Whittaker lost the light-heavyweight final on a split decision as Lopez added the title to the middleweight gold he won at Rio 2016.

“You don’t win silver, you lose gold,” said an emotional Whittaker. “I’m very disappointed with myself, I didn’t perform well. Of course, he’s a class operator – two-time Olympic gold medallist now but I’m very disappointed. I feel like a failure.

“Wolverhampton’s mayor, bless him, did a little video for me wishing me luck, he said that if I get the gold, I get the chain – I didn’t get the gold so he can keep it for a bit.”

Whittaker’s silver came shortly after Clarke took a super-heavyweight bronze.

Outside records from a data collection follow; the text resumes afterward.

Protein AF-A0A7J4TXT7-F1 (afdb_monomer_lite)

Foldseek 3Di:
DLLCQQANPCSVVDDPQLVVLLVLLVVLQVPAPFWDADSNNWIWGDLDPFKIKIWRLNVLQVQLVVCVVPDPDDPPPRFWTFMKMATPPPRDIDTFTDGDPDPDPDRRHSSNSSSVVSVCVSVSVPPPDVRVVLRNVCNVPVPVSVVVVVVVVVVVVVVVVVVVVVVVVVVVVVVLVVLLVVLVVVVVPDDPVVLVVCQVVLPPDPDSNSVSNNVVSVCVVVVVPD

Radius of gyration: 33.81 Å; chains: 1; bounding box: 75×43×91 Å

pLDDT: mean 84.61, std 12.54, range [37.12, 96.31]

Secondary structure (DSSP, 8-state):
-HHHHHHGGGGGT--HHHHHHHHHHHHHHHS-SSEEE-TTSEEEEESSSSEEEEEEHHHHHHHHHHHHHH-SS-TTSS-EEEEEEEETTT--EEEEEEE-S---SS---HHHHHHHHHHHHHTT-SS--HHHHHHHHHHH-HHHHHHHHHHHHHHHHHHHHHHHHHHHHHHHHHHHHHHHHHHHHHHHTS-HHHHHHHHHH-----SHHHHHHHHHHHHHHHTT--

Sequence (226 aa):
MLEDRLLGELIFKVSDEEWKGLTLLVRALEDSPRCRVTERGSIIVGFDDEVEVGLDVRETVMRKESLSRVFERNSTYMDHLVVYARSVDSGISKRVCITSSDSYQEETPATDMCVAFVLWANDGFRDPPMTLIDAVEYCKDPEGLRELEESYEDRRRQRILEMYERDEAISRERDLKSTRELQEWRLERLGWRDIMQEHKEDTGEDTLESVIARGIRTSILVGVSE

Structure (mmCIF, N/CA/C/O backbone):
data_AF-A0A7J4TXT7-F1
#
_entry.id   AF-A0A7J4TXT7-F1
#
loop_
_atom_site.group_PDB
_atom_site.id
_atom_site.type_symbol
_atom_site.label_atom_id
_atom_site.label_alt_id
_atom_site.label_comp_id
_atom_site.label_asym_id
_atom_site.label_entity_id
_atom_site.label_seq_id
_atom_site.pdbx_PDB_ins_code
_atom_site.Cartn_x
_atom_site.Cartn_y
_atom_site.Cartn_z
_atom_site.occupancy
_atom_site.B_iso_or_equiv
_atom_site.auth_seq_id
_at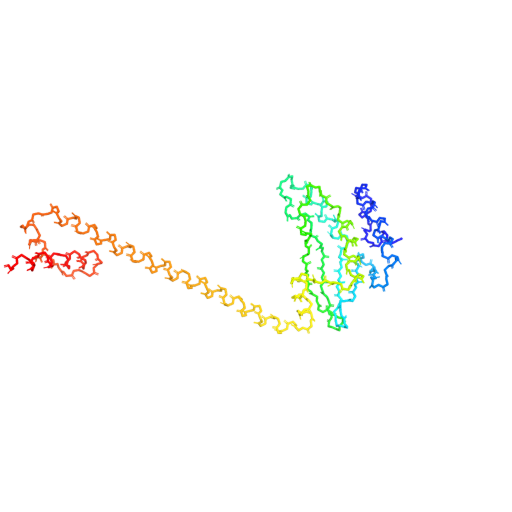om_site.auth_comp_id
_atom_site.auth_asym_id
_atom_site.auth_atom_id
_atom_site.pdbx_PDB_model_num
ATOM 1 N N . MET A 1 1 ? -15.785 2.682 29.645 1.00 81.31 1 MET A N 1
ATOM 2 C CA . MET A 1 1 ? -16.834 2.894 28.621 1.00 81.31 1 MET A CA 1
ATOM 3 C C . MET A 1 1 ? -16.247 2.560 27.242 1.00 81.31 1 MET A C 1
ATOM 5 O O . MET A 1 1 ? -15.101 2.112 27.213 1.00 81.31 1 MET A O 1
ATOM 9 N N . LEU A 1 2 ? -16.989 2.634 26.128 1.00 87.19 2 LEU A N 1
ATOM 10 C CA . LEU A 1 2 ? -16.442 2.274 24.801 1.00 87.19 2 LEU A CA 1
ATOM 11 C C . LEU A 1 2 ? -15.360 3.267 24.350 1.00 87.19 2 LEU A C 1
ATOM 13 O O . LEU A 1 2 ? -14.339 2.859 23.803 1.00 87.19 2 LEU A O 1
ATOM 17 N N . GLU A 1 3 ? -15.537 4.538 24.686 1.00 90.19 3 GLU A N 1
ATOM 18 C CA . GLU A 1 3 ? -14.604 5.645 24.486 1.00 90.19 3 GLU A CA 1
ATOM 19 C C . GLU A 1 3 ? -13.222 5.327 25.080 1.00 90.19 3 GLU A C 1
ATOM 21 O O . GLU A 1 3 ? -12.211 5.395 24.379 1.00 90.19 3 GLU A O 1
ATOM 26 N N . ASP A 1 4 ? -13.182 4.879 26.342 1.00 88.06 4 ASP A N 1
ATOM 27 C CA . ASP A 1 4 ? -11.938 4.495 27.030 1.00 88.06 4 ASP A CA 1
ATOM 28 C C . ASP A 1 4 ? -11.241 3.319 26.342 1.00 88.06 4 ASP A C 1
ATOM 30 O O . ASP A 1 4 ? -10.015 3.229 26.330 1.00 88.06 4 ASP A O 1
ATOM 34 N N . ARG A 1 5 ? -12.012 2.390 25.769 1.00 90.06 5 ARG A N 1
ATOM 35 C CA . ARG A 1 5 ? -11.444 1.244 25.053 1.00 90.06 5 ARG A CA 1
ATOM 36 C C . ARG A 1 5 ? -10.829 1.685 23.732 1.00 90.06 5 ARG A C 1
ATOM 38 O O . ARG A 1 5 ? -9.725 1.250 23.418 1.00 90.06 5 ARG A O 1
ATOM 45 N N . LEU A 1 6 ? -11.523 2.544 22.985 1.00 91.12 6 LEU A N 1
ATOM 46 C CA . LEU A 1 6 ? -11.083 3.040 21.681 1.00 91.12 6 LEU A CA 1
ATOM 47 C C . LEU A 1 6 ? -9.852 3.946 21.804 1.00 91.12 6 LEU A C 1
ATOM 49 O O . LEU A 1 6 ? -8.853 3.709 21.131 1.00 91.12 6 LEU A O 1
ATOM 53 N N . LEU A 1 7 ? -9.877 4.940 22.695 1.00 89.19 7 LEU A N 1
ATOM 54 C CA . LEU A 1 7 ? -8.826 5.964 22.769 1.00 89.19 7 LEU A CA 1
ATOM 55 C C . LEU A 1 7 ? -7.913 5.851 23.997 1.00 89.19 7 LEU A C 1
ATOM 57 O O . LEU A 1 7 ? -6.762 6.286 23.943 1.00 89.19 7 LEU A O 1
ATOM 61 N N . GLY A 1 8 ? -8.356 5.219 25.085 1.00 88.00 8 GLY A N 1
ATOM 62 C CA . GLY A 1 8 ? -7.587 5.147 26.332 1.00 88.00 8 GLY A CA 1
ATOM 63 C C . GLY A 1 8 ? -7.228 6.536 26.859 1.00 88.00 8 GLY A C 1
ATOM 64 O O . GLY A 1 8 ? -8.044 7.450 26.836 1.00 88.00 8 GLY A O 1
ATOM 65 N N . GLU A 1 9 ? -5.976 6.729 27.278 1.00 86.69 9 GLU A N 1
ATOM 66 C CA . GLU A 1 9 ? -5.486 8.025 27.779 1.00 86.69 9 GLU A CA 1
ATOM 67 C C . GLU A 1 9 ? -5.528 9.158 26.738 1.00 86.69 9 GLU A C 1
ATOM 69 O O . GLU A 1 9 ? -5.441 10.332 27.105 1.00 86.69 9 GLU A O 1
ATOM 74 N N . LEU A 1 10 ? -5.662 8.837 25.442 1.00 84.69 10 LEU A N 1
ATOM 75 C CA . LEU A 1 10 ? -5.767 9.847 24.387 1.00 84.69 10 LEU A CA 1
ATOM 76 C C . LEU A 1 10 ? -7.055 10.671 24.511 1.00 84.69 10 LEU A C 1
ATOM 78 O O . LEU A 1 10 ? -7.091 11.802 24.042 1.00 84.69 10 LEU A O 1
ATOM 82 N N . ILE A 1 11 ? -8.066 10.157 25.215 1.00 85.69 11 ILE A N 1
ATOM 83 C CA . ILE A 1 11 ? -9.344 10.833 25.454 1.00 85.69 11 ILE A CA 1
ATOM 84 C C . ILE A 1 11 ? -9.188 12.233 26.073 1.00 85.69 11 ILE A C 1
ATOM 86 O O . ILE A 1 11 ? -9.997 13.115 25.821 1.00 85.69 11 ILE A O 1
ATOM 90 N N . PHE A 1 12 ? -8.119 12.470 26.841 1.00 84.38 12 PHE A N 1
ATOM 91 C CA . PHE A 1 12 ? -7.846 13.764 27.480 1.00 84.38 12 PHE A CA 1
ATOM 92 C C . PHE A 1 12 ? -7.078 14.746 26.585 1.00 84.38 12 PHE A C 1
ATOM 94 O O . PHE A 1 12 ? -6.741 15.844 27.027 1.00 84.38 12 PHE A O 1
ATOM 101 N N . LYS A 1 13 ? -6.723 14.334 25.365 1.00 83.94 13 LYS A N 1
ATOM 102 C CA . LYS A 1 13 ? -5.860 15.086 24.442 1.00 83.94 13 LYS A CA 1
ATOM 103 C C . LYS A 1 13 ? -6.516 15.377 23.093 1.00 83.94 13 LYS A C 1
ATOM 105 O O . LYS A 1 13 ? -5.905 16.093 22.306 1.00 83.94 13 LYS A O 1
ATOM 110 N N . VAL A 1 14 ? -7.687 14.804 22.823 1.00 84.75 14 VAL A N 1
ATOM 111 C CA . VAL A 1 14 ? -8.428 15.018 21.574 1.00 84.75 14 VAL A CA 1
ATOM 112 C C . VAL A 1 14 ? -9.118 16.384 21.557 1.00 84.75 14 VAL A C 1
ATOM 114 O O . VAL A 1 14 ? -9.455 16.916 22.616 1.00 84.75 14 VAL A O 1
ATOM 117 N N . SER A 1 15 ? -9.315 16.949 20.364 1.00 87.62 15 SER A N 1
ATOM 118 C CA . SER A 1 15 ? -10.071 18.191 20.174 1.00 87.62 15 SER A CA 1
ATOM 119 C C . SER A 1 15 ? -11.581 17.998 20.389 1.00 87.62 15 SER A C 1
ATOM 121 O O . SER A 1 15 ? -12.081 16.872 20.477 1.00 87.62 15 SER A O 1
ATOM 123 N N . ASP A 1 16 ? -12.331 19.102 20.443 1.00 87.31 16 ASP A N 1
ATOM 124 C CA . ASP A 1 16 ? -13.794 19.071 20.570 1.00 87.31 16 ASP A CA 1
ATOM 125 C C . 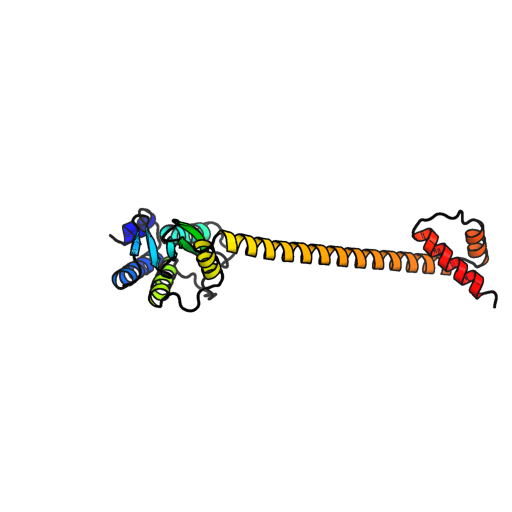ASP A 1 16 ? -14.470 18.420 19.348 1.00 87.31 16 ASP A C 1
ATOM 127 O O . ASP A 1 16 ? -15.528 17.797 19.476 1.00 87.31 16 ASP A O 1
ATOM 131 N N . GLU A 1 17 ? -13.883 18.561 18.157 1.00 88.69 17 GLU A N 1
ATOM 132 C CA . GLU A 1 17 ? -14.347 17.925 16.922 1.00 88.69 17 GLU A CA 1
ATOM 133 C C . GLU A 1 17 ? -14.172 16.405 16.996 1.00 88.69 17 GLU A C 1
ATOM 135 O O . GLU A 1 17 ? -15.135 15.668 16.783 1.00 88.69 17 GLU A O 1
ATOM 140 N N . GLU A 1 18 ? -12.986 15.937 17.394 1.00 90.19 18 GLU A N 1
ATOM 141 C CA . GLU A 1 18 ? -12.710 14.509 17.586 1.00 90.19 18 GLU A CA 1
ATOM 142 C C . GLU A 1 18 ? -13.577 13.898 18.696 1.00 90.19 18 GLU A C 1
ATOM 144 O O . GLU A 1 18 ? -14.017 12.755 18.596 1.00 90.19 18 GLU A O 1
ATOM 149 N N . TRP A 1 19 ? -13.890 14.653 19.753 1.00 90.94 19 TRP A N 1
ATOM 150 C CA . TRP A 1 19 ? -14.803 14.195 20.802 1.00 90.94 19 TRP A CA 1
ATOM 151 C C . TRP A 1 19 ? -16.241 13.996 20.296 1.00 90.94 19 TRP A C 1
ATOM 153 O O . TRP A 1 19 ? -16.914 13.014 20.642 1.00 90.94 19 TRP A O 1
ATOM 163 N N . LYS A 1 20 ? -16.732 14.912 19.452 1.00 91.88 20 LYS A N 1
ATOM 164 C CA . LYS A 1 20 ? -18.052 14.784 18.814 1.00 91.88 20 LYS A CA 1
ATOM 165 C C . LYS A 1 20 ? -18.090 13.589 17.864 1.00 91.88 20 LYS A C 1
ATOM 167 O O . LYS A 1 20 ? -19.034 12.800 17.947 1.00 91.88 20 LYS A O 1
ATOM 172 N N . GLY A 1 21 ? -17.062 13.426 17.032 1.00 91.75 21 GLY A N 1
ATOM 173 C CA . GLY A 1 21 ? -16.930 12.275 16.140 1.00 91.75 21 GLY A CA 1
ATOM 174 C C . GLY A 1 21 ? -16.834 10.958 16.914 1.00 91.75 21 GLY A C 1
ATOM 175 O O . GLY A 1 21 ? -17.517 9.993 16.578 1.00 91.75 21 GLY A O 1
ATOM 176 N N . LEU A 1 22 ? -16.100 10.919 18.033 1.00 93.62 22 LEU A N 1
ATOM 177 C CA . LEU A 1 22 ? -16.036 9.749 18.918 1.00 93.62 22 LEU A CA 1
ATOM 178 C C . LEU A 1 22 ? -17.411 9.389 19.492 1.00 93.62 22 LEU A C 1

The 29-year-old was stopped in his semi-final against Uzbekistan’s Bakhodir Jaloolov after a cut he suffered in the previous round reopened above his eye.

Britain have already guaranteed two further medals, with Galal Yafai in the flyweight semi-finals on Thursday before Lauren Price’s middleweight semi-final bout on Friday.

What else happened on day 12?

The GB women’s hockey team saw their title defence come to an end as they lost 5-1 in their semi-final against the Netherlands at Oi Hockey Stadium.

They face India in the bronze-medal match on Friday.

Britain’s Shauna Coxsey missed out on a place in the final as sport climbing made its Olympic debut.

On the track, Laura Muir reached the 1500m final with a run of 4:00.73 and Andrew Pozzi progressed to Thursday’s men’s 110m hurdles final.

Lizzie Bird finished ninth in the women’s 3000m steeplechase in a British record 9:19.68, while Jodie Williams earned a place in the women’s 400m final and Nick Miller finished sixth in the men’s hammer.

Alice Dearing, 24, made history as the first black swimmer to represent Britain at an Olympics, finishing 19th in the women’s 10km marathon event.

Andrea Spendolini-Sirieix and Lois Toulson reached the women’s 10m platform semi-finals, qualifying in seventh and 10th, respectively.

American Sydney McLaughlin reeled in rival Dalilah Muhammad to win gold in a very fast women’s 400m hurdles – and broke her own world record in the process.